WASHINGTON, DC— Congresswoman Rosa DeLauro (D-CT) today outlined her concerns over accelerated drug approval in a letter to Food and Drug Administration (FDA) Commissioner Margaret Hamburg. She also asked Hamburg for details on device safety to ensure that women and families can rely on safe and effective drugs and medical devices that improve health and wellness. DeLauro is a former chairwoman of the subcommittee responsible for funding the FDA.

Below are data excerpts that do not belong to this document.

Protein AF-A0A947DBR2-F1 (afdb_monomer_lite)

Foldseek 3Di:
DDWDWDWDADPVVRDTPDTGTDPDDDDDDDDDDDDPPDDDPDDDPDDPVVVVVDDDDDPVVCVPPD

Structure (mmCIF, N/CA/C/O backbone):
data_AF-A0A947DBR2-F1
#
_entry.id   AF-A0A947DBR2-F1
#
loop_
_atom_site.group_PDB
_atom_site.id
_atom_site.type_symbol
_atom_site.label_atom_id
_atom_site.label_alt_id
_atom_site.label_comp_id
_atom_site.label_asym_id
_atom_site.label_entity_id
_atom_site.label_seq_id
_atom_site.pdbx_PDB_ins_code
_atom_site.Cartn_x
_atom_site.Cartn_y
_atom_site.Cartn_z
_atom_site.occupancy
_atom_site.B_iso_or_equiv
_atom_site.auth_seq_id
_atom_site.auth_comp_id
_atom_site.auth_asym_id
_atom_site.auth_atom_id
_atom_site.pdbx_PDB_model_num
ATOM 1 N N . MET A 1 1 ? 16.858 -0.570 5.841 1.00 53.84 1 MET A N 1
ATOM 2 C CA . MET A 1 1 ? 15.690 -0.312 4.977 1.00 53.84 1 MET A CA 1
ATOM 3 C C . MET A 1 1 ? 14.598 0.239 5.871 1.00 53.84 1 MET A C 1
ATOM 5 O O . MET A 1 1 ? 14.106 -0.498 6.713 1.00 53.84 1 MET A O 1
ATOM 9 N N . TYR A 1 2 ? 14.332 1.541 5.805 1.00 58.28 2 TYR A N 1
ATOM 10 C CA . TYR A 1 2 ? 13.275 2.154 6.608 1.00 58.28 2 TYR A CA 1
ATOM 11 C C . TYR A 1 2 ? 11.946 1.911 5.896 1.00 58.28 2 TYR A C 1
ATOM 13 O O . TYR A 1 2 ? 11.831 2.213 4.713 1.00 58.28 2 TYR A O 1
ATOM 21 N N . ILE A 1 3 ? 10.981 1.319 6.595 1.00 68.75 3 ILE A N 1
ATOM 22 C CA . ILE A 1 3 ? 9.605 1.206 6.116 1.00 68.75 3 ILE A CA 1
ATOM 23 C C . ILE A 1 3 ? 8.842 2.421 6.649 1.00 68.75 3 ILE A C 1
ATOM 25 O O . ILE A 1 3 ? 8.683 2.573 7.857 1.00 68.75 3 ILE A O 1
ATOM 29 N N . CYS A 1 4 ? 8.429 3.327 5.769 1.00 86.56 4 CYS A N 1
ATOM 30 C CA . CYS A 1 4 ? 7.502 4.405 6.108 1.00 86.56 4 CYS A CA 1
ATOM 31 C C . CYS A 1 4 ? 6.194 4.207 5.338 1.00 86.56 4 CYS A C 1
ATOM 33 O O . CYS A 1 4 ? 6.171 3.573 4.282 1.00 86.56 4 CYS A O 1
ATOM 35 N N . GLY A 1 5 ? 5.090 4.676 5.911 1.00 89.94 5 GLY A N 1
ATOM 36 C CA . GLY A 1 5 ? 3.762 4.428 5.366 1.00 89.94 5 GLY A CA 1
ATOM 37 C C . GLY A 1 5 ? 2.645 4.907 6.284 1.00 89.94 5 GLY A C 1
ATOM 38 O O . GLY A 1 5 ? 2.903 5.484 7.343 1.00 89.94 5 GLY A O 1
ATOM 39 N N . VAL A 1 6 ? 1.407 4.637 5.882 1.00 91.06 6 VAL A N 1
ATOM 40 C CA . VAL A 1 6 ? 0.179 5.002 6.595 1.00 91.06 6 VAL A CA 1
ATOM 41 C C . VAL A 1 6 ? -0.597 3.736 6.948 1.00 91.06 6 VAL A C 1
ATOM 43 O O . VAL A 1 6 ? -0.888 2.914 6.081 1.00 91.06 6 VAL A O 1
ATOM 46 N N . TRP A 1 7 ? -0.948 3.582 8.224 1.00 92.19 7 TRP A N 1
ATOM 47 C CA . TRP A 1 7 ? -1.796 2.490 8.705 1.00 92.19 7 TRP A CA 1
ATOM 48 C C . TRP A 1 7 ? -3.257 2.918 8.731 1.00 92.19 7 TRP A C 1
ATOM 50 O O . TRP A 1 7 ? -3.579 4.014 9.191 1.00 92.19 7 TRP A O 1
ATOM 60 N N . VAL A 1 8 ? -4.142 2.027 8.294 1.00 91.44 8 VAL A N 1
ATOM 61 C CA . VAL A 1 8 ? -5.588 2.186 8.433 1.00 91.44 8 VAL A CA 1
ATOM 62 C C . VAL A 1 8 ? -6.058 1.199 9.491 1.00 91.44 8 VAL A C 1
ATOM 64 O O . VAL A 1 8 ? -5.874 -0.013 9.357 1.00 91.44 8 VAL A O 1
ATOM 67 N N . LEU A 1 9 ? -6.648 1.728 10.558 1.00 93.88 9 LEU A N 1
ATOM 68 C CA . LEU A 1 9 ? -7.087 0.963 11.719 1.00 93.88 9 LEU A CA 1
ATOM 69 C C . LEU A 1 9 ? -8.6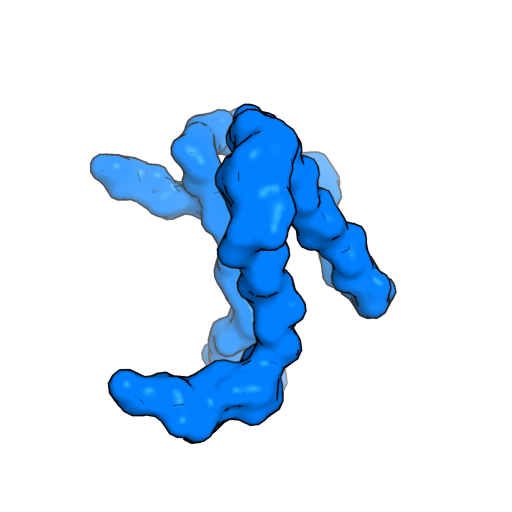02 1.070 11.865 1.00 93.88 9 LEU A C 1
ATOM 71 O O . LEU A 1 9 ? -9.170 2.161 11.772 1.00 93.88 9 LEU A O 1
ATOM 75 N N . ASN A 1 10 ? -9.251 -0.048 12.167 1.00 93.88 10 ASN A N 1
ATOM 76 C CA . ASN A 1 10 ? -10.613 -0.030 12.671 1.00 93.88 10 ASN A CA 1
ATOM 77 C C . ASN A 1 10 ? -10.569 0.273 14.172 1.00 93.88 10 ASN A C 1
ATOM 79 O O . ASN A 1 10 ? -10.231 -0.585 14.982 1.00 93.88 10 ASN A O 1
ATOM 83 N N . ILE A 1 11 ? -10.929 1.496 14.558 1.00 95.31 11 ILE A N 1
ATOM 84 C CA . ILE A 1 11 ? -10.873 1.938 15.960 1.00 95.31 11 ILE A CA 1
ATOM 85 C C . ILE A 1 11 ? -11.892 1.239 16.873 1.00 95.31 11 ILE A C 1
ATOM 87 O O . ILE A 1 11 ? -11.763 1.319 18.091 1.00 95.31 11 ILE A O 1
ATOM 91 N N . HIS A 1 12 ? -12.900 0.564 16.313 1.00 97.75 12 HIS A N 1
ATOM 92 C CA . HIS A 1 12 ? -13.886 -0.181 17.095 1.00 97.75 12 HIS A CA 1
ATOM 93 C C . HIS A 1 12 ? -13.415 -1.607 17.412 1.00 97.75 12 HIS A C 1
ATOM 95 O O . HIS A 1 12 ? -13.720 -2.108 18.491 1.00 97.75 12 HIS A O 1
ATOM 101 N N . THR A 1 13 ? -12.680 -2.260 16.501 1.00 96.94 13 THR A N 1
ATOM 102 C CA . THR A 1 13 ? -12.158 -3.629 16.705 1.00 96.94 13 THR A CA 1
ATOM 103 C C . THR A 1 13 ? -10.694 -3.659 17.142 1.00 96.94 13 THR A C 1
ATOM 105 O O . THR A 1 13 ? -10.242 -4.655 17.698 1.00 96.94 13 THR A 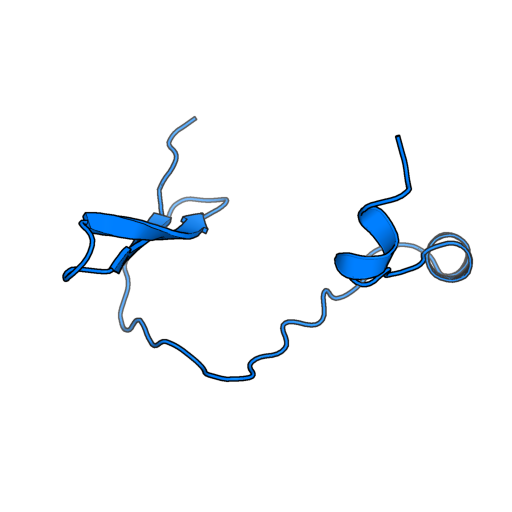O 1
ATOM 108 N N . GLY A 1 14 ? -9.948 -2.575 16.917 1.00 95.56 14 GLY A N 1
ATOM 109 C CA . GLY A 1 14 ? -8.502 -2.508 17.134 1.00 95.56 14 GLY A CA 1
ATOM 110 C C . GLY A 1 14 ? -7.678 -3.167 16.022 1.00 95.56 14 GLY A C 1
ATOM 111 O O . GLY A 1 14 ? -6.457 -3.251 16.135 1.00 95.56 14 GLY A O 1
ATOM 112 N N . GLU A 1 15 ? -8.318 -3.633 14.951 1.00 96.50 15 GLU A N 1
ATOM 113 C CA . GLU A 1 15 ? -7.652 -4.359 13.871 1.00 96.50 15 GLU A CA 1
ATOM 114 C C . GLU A 1 15 ? -7.064 -3.418 12.816 1.00 96.50 15 GLU A C 1
ATOM 116 O O . GLU A 1 15 ? -7.610 -2.353 12.513 1.00 96.50 15 GLU A O 1
ATOM 121 N N . THR A 1 16 ? -5.959 -3.845 12.201 1.00 93.69 16 THR A N 1
ATOM 122 C CA . THR A 1 16 ? -5.467 -3.215 10.973 1.00 93.69 16 THR A CA 1
ATOM 123 C C . THR A 1 16 ? -6.308 -3.673 9.796 1.00 93.69 16 THR A C 1
ATOM 125 O O . THR A 1 16 ? -6.425 -4.872 9.561 1.00 93.69 16 THR A O 1
ATOM 128 N N . VAL A 1 17 ? -6.826 -2.717 9.024 1.00 91.44 17 VAL A N 1
ATOM 129 C CA . VAL A 1 17 ? -7.580 -3.007 7.797 1.00 91.44 17 VAL A CA 1
ATOM 130 C C . VAL A 1 17 ? -6.742 -2.824 6.532 1.00 91.44 17 VAL A C 1
ATOM 132 O O . VAL A 1 17 ? -7.007 -3.487 5.537 1.00 91.44 17 VAL A O 1
ATOM 135 N N . ALA A 1 18 ? -5.729 -1.950 6.554 1.00 88.00 18 ALA A N 1
ATOM 136 C CA . ALA A 1 18 ? -4.805 -1.757 5.437 1.00 88.00 18 ALA A CA 1
ATOM 137 C C . ALA A 1 18 ? -3.502 -1.076 5.883 1.00 88.00 18 ALA A C 1
ATOM 139 O O . ALA A 1 18 ? -3.464 -0.375 6.897 1.00 88.00 18 ALA A O 1
ATOM 140 N N . PHE A 1 19 ? -2.449 -1.233 5.080 1.00 88.31 19 PHE A N 1
ATOM 141 C CA . PHE A 1 19 ? -1.197 -0.493 5.214 1.00 88.31 19 PHE A CA 1
ATOM 142 C C . PHE A 1 19 ? -0.746 0.017 3.843 1.00 88.31 19 PHE A C 1
ATOM 144 O O . PHE A 1 19 ? -0.499 -0.773 2.933 1.00 88.31 19 PHE A O 1
ATOM 151 N N . LEU A 1 20 ? -0.633 1.337 3.704 1.00 86.44 20 LEU A N 1
ATOM 152 C CA . LEU A 1 20 ? -0.062 1.984 2.528 1.00 86.44 20 LEU A CA 1
ATOM 153 C C . LEU A 1 20 ? 1.429 2.202 2.774 1.00 86.44 20 LEU A C 1
ATOM 155 O O . LEU A 1 20 ? 1.808 2.991 3.637 1.00 86.44 20 LEU A O 1
ATOM 159 N N . ARG A 1 21 ? 2.273 1.491 2.029 1.00 87.06 21 ARG A N 1
ATOM 160 C CA . ARG A 1 21 ? 3.731 1.590 2.125 1.00 87.06 21 ARG A CA 1
ATOM 161 C C . ARG A 1 21 ? 4.265 2.618 1.131 1.00 87.06 21 ARG A C 1
ATOM 163 O O . ARG A 1 21 ? 3.806 2.676 -0.002 1.00 87.06 21 ARG A O 1
ATOM 170 N N . PHE A 1 22 ? 5.278 3.372 1.542 1.00 86.50 22 PHE A N 1
ATOM 171 C CA . PHE A 1 22 ? 6.078 4.188 0.638 1.00 86.50 22 PHE A CA 1
ATOM 172 C C . PHE A 1 22 ? 7.343 3.436 0.208 1.00 86.50 22 PHE A C 1
ATOM 174 O O . PHE A 1 22 ? 8.046 2.854 1.042 1.00 86.50 22 PHE A O 1
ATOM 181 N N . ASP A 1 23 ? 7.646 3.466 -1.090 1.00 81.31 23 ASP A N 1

“Last year, the FDA began discussing an Alternative Approval Pathway for Certain Drugs Intended to Address Unmet Medical Need,” DeLauro wrote. “Under these new guidelines, the FDA lowers the standard from two well-designed controlled clinical trials to one smaller study that may not necessarily measure a meaningful health outcome. In addition, if the FDA permits smaller sample sizes, it would not be feasible to conduct subgroup analyses for safety and efficacy in women and men, in different racial and ethnic groups, or across age.  It would also not be possible to determine the appropriate dosages for these different groups.  This information is essential for prescribers and patients.”

Concerns were raised after a tuberculosis drug, Situro, was approved through an accelerated approval pathway although patients are five times more likely to die while taking the drug. Accelerated drug approval often pushes drugs through short, limited clinical trials that do not measure overall patient health and wellness. Further, as DeLauro outlined in her letter, the small limited trials found in accelerated approval often fail to include women and minorities, leaving these subpopulations unrepresented and vulnerable.

“The FDA has a high level of regulatory authority and discretion over medical device classification and drug approval methods,” DeLauro said in a statement accompanying the letter. “The public trusts in FDA to ensure that drugs and medical devices are both safe and effective. Public health and wellness has been, and should continue to be, the primary focus of the FDA.”